Our engineering team creates a fully detailed and validated 3D CAD dataset, serving as the foundation for the entire manufacturing process. This involves transforming initial design concepts into precisely engineered digital models, incorporating critical casting features such as shrinkage allowances and machining allowances.

Our casting design process includes:

  • Precision Modelling – 3D models developed with casting-specific considerations, ensuring manufacturability and structural integrity.

  • Shrinkage Allowances – Accounting for metal contraction during solidification to maintain dimensional accuracy and structural integrity.

  • Machining Allowances – Ensuring precise tolerances in post-casting machining.

  • Radii and Draft Considerations – Designing for easy mould release and defect prevention.

We also use advanced simulation tools to refine the design, ensuring manufacturability while minimising material waste and machining.
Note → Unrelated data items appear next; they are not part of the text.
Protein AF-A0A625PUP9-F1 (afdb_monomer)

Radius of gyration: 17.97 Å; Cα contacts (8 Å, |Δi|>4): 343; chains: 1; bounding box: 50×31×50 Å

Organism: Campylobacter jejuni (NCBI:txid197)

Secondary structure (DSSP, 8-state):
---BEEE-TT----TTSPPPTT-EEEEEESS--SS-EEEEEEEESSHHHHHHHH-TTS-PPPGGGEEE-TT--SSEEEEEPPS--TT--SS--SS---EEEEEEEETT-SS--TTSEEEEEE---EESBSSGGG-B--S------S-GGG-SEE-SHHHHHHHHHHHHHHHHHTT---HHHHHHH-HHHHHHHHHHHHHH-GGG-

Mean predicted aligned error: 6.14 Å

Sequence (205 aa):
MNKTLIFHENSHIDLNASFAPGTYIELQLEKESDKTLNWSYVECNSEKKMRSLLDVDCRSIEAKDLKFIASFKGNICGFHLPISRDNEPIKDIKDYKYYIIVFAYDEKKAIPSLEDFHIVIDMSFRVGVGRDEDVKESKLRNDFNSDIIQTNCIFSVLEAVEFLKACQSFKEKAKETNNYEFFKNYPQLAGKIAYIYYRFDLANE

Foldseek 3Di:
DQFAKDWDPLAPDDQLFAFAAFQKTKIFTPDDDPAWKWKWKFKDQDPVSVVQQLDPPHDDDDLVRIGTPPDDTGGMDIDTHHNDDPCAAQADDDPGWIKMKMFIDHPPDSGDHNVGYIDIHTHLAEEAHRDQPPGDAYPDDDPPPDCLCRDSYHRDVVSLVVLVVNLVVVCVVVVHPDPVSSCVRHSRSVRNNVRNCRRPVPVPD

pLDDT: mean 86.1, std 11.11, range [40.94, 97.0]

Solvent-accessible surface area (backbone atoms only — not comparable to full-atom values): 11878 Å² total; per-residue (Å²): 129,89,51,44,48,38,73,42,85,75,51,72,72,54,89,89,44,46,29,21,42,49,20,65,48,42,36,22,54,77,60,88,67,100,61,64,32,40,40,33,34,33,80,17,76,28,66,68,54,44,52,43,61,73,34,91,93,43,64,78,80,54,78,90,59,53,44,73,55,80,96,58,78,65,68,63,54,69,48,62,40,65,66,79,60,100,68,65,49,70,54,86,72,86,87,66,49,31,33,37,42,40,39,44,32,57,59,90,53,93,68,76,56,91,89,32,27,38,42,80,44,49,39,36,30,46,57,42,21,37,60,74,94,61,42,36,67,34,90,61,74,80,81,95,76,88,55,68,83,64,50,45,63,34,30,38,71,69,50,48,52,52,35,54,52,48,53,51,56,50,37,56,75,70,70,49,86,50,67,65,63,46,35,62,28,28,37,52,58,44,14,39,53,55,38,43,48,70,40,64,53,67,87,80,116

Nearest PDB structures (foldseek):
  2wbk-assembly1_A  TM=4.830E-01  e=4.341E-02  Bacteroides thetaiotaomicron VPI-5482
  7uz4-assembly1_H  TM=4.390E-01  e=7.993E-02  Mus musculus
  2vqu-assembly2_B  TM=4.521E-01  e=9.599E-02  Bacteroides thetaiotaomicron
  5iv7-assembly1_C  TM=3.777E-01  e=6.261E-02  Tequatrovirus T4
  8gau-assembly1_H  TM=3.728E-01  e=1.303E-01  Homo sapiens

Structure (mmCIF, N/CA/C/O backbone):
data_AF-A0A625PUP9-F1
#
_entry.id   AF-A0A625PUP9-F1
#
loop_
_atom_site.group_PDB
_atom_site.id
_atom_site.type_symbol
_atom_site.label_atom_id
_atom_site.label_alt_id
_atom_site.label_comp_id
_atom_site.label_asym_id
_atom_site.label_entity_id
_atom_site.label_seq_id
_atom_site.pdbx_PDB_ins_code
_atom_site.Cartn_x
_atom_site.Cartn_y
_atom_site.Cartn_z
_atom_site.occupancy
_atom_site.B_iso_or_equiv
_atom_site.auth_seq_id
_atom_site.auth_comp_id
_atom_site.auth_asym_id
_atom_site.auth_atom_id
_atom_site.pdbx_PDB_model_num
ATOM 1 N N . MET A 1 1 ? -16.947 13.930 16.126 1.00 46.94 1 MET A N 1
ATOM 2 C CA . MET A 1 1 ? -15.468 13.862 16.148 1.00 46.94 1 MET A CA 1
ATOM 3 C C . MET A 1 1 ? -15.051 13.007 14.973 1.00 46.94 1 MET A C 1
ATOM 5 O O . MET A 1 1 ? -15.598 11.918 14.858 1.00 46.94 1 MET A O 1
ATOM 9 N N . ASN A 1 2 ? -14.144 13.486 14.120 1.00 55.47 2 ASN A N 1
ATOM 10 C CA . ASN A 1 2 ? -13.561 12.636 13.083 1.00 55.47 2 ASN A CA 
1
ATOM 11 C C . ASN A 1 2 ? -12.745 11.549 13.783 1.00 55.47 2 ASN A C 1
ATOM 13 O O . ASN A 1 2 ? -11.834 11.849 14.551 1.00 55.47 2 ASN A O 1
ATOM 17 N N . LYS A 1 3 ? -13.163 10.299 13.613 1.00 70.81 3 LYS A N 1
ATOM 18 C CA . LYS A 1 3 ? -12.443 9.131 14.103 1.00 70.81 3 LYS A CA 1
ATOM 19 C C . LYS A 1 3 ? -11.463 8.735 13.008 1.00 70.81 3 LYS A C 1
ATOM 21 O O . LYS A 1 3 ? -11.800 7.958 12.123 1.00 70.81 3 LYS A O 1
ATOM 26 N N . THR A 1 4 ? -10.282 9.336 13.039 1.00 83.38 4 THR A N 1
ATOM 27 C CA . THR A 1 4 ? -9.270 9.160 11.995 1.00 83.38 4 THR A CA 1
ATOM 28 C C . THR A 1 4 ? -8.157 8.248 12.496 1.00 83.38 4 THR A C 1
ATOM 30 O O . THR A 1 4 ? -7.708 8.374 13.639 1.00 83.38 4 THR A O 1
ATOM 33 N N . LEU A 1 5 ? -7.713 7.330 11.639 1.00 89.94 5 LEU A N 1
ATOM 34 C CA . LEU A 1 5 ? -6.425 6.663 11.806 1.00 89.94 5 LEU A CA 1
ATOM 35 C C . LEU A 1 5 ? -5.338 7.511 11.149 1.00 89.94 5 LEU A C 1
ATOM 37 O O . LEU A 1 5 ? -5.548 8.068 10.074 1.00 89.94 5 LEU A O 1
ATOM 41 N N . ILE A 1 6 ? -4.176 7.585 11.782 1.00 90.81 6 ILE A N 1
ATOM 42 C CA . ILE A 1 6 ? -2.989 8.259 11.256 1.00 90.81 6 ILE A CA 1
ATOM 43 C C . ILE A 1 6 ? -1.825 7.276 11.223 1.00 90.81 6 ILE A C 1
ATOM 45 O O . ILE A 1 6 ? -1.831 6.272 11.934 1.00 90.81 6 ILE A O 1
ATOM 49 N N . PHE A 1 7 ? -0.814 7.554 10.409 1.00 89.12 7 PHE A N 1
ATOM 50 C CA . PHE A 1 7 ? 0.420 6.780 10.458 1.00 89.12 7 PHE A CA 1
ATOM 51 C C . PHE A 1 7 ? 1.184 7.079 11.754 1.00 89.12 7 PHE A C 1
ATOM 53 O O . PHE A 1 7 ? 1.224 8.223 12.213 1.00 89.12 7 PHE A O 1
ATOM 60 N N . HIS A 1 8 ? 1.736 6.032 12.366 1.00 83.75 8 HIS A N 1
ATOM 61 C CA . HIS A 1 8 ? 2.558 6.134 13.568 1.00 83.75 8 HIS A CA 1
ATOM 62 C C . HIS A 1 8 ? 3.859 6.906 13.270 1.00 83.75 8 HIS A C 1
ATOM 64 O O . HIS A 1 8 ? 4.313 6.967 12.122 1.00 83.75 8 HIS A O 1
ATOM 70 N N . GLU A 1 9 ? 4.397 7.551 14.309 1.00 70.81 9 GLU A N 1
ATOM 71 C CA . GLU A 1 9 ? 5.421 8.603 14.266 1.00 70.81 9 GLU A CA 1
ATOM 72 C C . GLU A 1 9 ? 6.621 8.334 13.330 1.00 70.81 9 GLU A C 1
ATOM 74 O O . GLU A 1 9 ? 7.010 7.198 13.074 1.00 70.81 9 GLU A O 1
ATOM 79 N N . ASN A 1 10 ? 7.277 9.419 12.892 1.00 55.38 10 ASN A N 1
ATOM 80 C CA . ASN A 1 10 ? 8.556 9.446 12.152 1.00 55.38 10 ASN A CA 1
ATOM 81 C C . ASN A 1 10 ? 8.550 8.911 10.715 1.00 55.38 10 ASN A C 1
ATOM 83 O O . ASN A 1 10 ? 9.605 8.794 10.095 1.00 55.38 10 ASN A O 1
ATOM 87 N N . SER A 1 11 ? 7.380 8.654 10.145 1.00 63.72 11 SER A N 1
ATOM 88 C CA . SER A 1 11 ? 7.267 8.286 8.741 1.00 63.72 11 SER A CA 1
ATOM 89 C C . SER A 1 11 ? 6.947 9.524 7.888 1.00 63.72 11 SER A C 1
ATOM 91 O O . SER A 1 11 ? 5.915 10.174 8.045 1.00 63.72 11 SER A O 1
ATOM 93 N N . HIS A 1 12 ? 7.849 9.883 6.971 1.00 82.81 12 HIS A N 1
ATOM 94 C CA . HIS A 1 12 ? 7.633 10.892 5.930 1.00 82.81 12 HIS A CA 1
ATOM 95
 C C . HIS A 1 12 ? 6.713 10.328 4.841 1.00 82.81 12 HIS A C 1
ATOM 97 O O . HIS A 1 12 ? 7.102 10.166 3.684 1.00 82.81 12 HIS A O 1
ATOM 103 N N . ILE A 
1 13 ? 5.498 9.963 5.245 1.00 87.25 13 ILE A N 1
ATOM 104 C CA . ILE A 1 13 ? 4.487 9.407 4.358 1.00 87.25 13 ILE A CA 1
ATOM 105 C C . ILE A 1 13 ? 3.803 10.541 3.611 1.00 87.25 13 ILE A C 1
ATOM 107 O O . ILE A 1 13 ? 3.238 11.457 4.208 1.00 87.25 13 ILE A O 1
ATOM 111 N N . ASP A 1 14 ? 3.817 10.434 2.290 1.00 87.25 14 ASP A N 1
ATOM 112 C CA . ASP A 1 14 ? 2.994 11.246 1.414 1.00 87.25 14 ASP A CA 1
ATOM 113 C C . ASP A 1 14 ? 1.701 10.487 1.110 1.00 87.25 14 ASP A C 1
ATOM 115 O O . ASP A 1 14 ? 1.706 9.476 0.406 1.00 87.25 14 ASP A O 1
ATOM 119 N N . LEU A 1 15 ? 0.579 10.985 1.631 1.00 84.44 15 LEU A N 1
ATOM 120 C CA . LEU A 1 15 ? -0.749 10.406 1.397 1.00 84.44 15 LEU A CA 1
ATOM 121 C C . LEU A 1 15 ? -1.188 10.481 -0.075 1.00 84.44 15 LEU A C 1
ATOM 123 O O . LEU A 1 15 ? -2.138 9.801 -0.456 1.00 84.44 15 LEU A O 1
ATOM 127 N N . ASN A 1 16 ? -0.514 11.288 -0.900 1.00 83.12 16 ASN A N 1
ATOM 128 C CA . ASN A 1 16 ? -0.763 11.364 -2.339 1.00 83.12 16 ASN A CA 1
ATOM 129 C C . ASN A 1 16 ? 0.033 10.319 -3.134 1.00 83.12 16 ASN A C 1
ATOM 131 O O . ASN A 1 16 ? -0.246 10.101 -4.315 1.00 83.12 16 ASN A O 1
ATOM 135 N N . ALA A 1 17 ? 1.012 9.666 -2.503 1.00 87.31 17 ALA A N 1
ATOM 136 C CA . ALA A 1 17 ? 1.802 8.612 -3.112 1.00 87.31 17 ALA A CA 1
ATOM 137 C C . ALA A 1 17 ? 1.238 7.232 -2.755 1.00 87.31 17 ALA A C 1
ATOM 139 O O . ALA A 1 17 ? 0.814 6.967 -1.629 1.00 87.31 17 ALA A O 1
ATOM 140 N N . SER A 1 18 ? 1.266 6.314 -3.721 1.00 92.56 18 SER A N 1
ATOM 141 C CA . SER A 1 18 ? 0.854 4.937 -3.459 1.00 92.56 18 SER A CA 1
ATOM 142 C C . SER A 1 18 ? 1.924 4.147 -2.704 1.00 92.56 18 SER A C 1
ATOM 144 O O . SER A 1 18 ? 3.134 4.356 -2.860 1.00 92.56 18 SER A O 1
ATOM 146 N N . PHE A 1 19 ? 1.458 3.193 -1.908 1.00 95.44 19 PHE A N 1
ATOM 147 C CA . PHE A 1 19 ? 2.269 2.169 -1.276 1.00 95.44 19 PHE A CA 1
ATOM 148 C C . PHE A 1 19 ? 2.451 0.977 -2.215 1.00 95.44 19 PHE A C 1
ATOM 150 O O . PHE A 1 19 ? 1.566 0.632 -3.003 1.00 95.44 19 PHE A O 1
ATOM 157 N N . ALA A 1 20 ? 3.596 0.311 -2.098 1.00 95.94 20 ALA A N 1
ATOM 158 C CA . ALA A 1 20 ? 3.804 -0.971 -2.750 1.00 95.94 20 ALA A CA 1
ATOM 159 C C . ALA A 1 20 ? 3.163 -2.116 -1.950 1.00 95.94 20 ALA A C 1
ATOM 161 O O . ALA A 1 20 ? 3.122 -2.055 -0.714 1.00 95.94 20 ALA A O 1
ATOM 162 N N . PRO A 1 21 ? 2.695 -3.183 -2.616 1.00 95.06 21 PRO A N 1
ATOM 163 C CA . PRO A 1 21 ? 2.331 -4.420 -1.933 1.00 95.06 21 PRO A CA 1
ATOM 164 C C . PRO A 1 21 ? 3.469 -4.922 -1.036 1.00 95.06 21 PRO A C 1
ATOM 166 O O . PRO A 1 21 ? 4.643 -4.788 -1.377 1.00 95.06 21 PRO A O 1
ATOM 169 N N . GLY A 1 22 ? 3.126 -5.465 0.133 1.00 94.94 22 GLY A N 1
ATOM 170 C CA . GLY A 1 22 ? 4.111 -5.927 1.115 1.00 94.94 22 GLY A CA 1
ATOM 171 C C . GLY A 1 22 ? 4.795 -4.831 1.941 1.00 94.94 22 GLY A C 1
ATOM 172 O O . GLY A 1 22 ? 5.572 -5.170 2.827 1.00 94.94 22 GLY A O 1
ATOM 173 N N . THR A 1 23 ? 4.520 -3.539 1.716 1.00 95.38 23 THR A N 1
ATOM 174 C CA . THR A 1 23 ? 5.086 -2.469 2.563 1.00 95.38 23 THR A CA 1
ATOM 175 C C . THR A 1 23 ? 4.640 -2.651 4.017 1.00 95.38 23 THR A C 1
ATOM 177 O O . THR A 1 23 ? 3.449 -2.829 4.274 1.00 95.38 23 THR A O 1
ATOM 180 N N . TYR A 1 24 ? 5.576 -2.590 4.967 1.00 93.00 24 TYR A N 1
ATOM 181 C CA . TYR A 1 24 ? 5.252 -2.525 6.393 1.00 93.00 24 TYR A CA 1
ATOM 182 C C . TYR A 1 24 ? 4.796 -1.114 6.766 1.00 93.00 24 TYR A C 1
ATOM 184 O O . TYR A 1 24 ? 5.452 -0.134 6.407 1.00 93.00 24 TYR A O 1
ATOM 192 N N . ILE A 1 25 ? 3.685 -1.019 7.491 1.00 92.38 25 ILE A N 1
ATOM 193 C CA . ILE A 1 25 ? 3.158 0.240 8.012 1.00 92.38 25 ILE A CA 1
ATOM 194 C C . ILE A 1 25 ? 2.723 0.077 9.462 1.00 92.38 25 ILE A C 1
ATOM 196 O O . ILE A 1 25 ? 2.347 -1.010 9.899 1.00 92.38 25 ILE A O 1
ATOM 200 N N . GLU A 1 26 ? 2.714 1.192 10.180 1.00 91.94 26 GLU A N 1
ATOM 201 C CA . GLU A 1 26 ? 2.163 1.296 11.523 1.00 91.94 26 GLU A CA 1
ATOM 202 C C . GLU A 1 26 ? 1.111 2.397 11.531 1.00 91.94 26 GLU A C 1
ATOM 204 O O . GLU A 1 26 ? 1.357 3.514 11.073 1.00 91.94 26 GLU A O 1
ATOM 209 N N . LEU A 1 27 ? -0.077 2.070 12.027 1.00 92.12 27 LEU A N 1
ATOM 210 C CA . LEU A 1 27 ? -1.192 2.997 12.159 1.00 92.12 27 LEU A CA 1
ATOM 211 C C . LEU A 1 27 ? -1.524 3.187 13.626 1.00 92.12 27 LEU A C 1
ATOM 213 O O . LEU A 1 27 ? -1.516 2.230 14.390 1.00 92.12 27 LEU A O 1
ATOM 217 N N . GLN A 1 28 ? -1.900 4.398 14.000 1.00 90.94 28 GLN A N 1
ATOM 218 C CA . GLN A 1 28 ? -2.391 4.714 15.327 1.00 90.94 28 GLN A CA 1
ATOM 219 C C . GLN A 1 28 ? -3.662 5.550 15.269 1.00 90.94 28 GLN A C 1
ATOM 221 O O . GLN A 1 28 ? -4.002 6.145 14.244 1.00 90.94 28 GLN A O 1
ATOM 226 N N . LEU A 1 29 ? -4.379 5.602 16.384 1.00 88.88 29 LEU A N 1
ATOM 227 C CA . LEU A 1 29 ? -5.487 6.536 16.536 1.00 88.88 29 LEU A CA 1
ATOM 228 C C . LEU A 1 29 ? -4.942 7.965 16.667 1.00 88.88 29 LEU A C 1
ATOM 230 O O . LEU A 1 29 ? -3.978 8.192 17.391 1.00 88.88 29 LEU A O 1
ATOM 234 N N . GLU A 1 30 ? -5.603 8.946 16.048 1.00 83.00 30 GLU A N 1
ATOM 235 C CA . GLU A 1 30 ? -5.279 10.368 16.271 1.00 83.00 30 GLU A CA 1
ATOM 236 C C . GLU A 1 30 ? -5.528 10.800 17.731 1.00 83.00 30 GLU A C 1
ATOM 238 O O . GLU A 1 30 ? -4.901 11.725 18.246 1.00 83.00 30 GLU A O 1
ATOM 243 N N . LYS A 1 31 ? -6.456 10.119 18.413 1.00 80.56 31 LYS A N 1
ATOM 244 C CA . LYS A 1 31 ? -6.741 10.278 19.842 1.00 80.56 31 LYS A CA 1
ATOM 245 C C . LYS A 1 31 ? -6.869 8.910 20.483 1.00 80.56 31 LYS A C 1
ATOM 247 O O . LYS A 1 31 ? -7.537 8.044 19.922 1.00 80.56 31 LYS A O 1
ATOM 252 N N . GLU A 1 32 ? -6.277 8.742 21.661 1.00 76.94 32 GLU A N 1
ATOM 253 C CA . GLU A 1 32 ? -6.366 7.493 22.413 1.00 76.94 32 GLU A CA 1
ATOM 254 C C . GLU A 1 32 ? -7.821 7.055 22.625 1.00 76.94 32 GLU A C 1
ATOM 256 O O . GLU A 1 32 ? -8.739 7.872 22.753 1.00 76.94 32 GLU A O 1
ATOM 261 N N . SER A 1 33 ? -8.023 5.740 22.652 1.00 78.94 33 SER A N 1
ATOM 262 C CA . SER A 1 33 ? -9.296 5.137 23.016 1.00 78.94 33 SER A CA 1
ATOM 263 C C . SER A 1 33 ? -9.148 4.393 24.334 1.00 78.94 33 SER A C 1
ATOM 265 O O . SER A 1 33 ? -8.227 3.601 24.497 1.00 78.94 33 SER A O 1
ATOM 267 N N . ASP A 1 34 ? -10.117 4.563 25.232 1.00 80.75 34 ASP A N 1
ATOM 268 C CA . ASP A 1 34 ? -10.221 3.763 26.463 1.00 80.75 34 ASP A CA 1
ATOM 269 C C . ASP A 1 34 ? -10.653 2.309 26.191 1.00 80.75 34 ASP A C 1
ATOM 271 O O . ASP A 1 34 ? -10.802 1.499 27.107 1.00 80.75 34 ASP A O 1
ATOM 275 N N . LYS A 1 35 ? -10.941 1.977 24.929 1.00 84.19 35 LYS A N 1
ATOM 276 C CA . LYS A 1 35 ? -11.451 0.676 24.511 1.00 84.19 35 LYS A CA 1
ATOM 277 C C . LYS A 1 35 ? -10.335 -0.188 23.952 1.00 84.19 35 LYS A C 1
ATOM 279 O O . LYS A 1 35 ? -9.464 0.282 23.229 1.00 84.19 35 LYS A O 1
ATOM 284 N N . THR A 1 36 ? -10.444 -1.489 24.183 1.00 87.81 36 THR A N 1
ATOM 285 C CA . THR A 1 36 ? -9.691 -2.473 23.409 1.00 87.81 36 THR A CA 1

With the validated 3D casting model, we generate a fully optimised mould assembly package to ensure dimensional accuracy and repeatability. This includes:

  • Precise split lines

  • Optimised core layouts

  • Clearance allowances for smooth mould release

We provide a choice of manufacturing methods, including traditional pattern tooling moulds, 3D sand-printed moulds, and hybrid moulds. This flexibility allows us to tailor solutions to project-specific requirements, ensuring the best balance of efficiency, accuracy, and cost-effectiveness.

By utilising 3D sand printing we have the ability to consolidate multiple intricate cores into a single printed piece, reducing assembly complexity and improving efficiency. This approach lowers production time and costs, enhances accuracy and repeatability, and minimises the risk of defects.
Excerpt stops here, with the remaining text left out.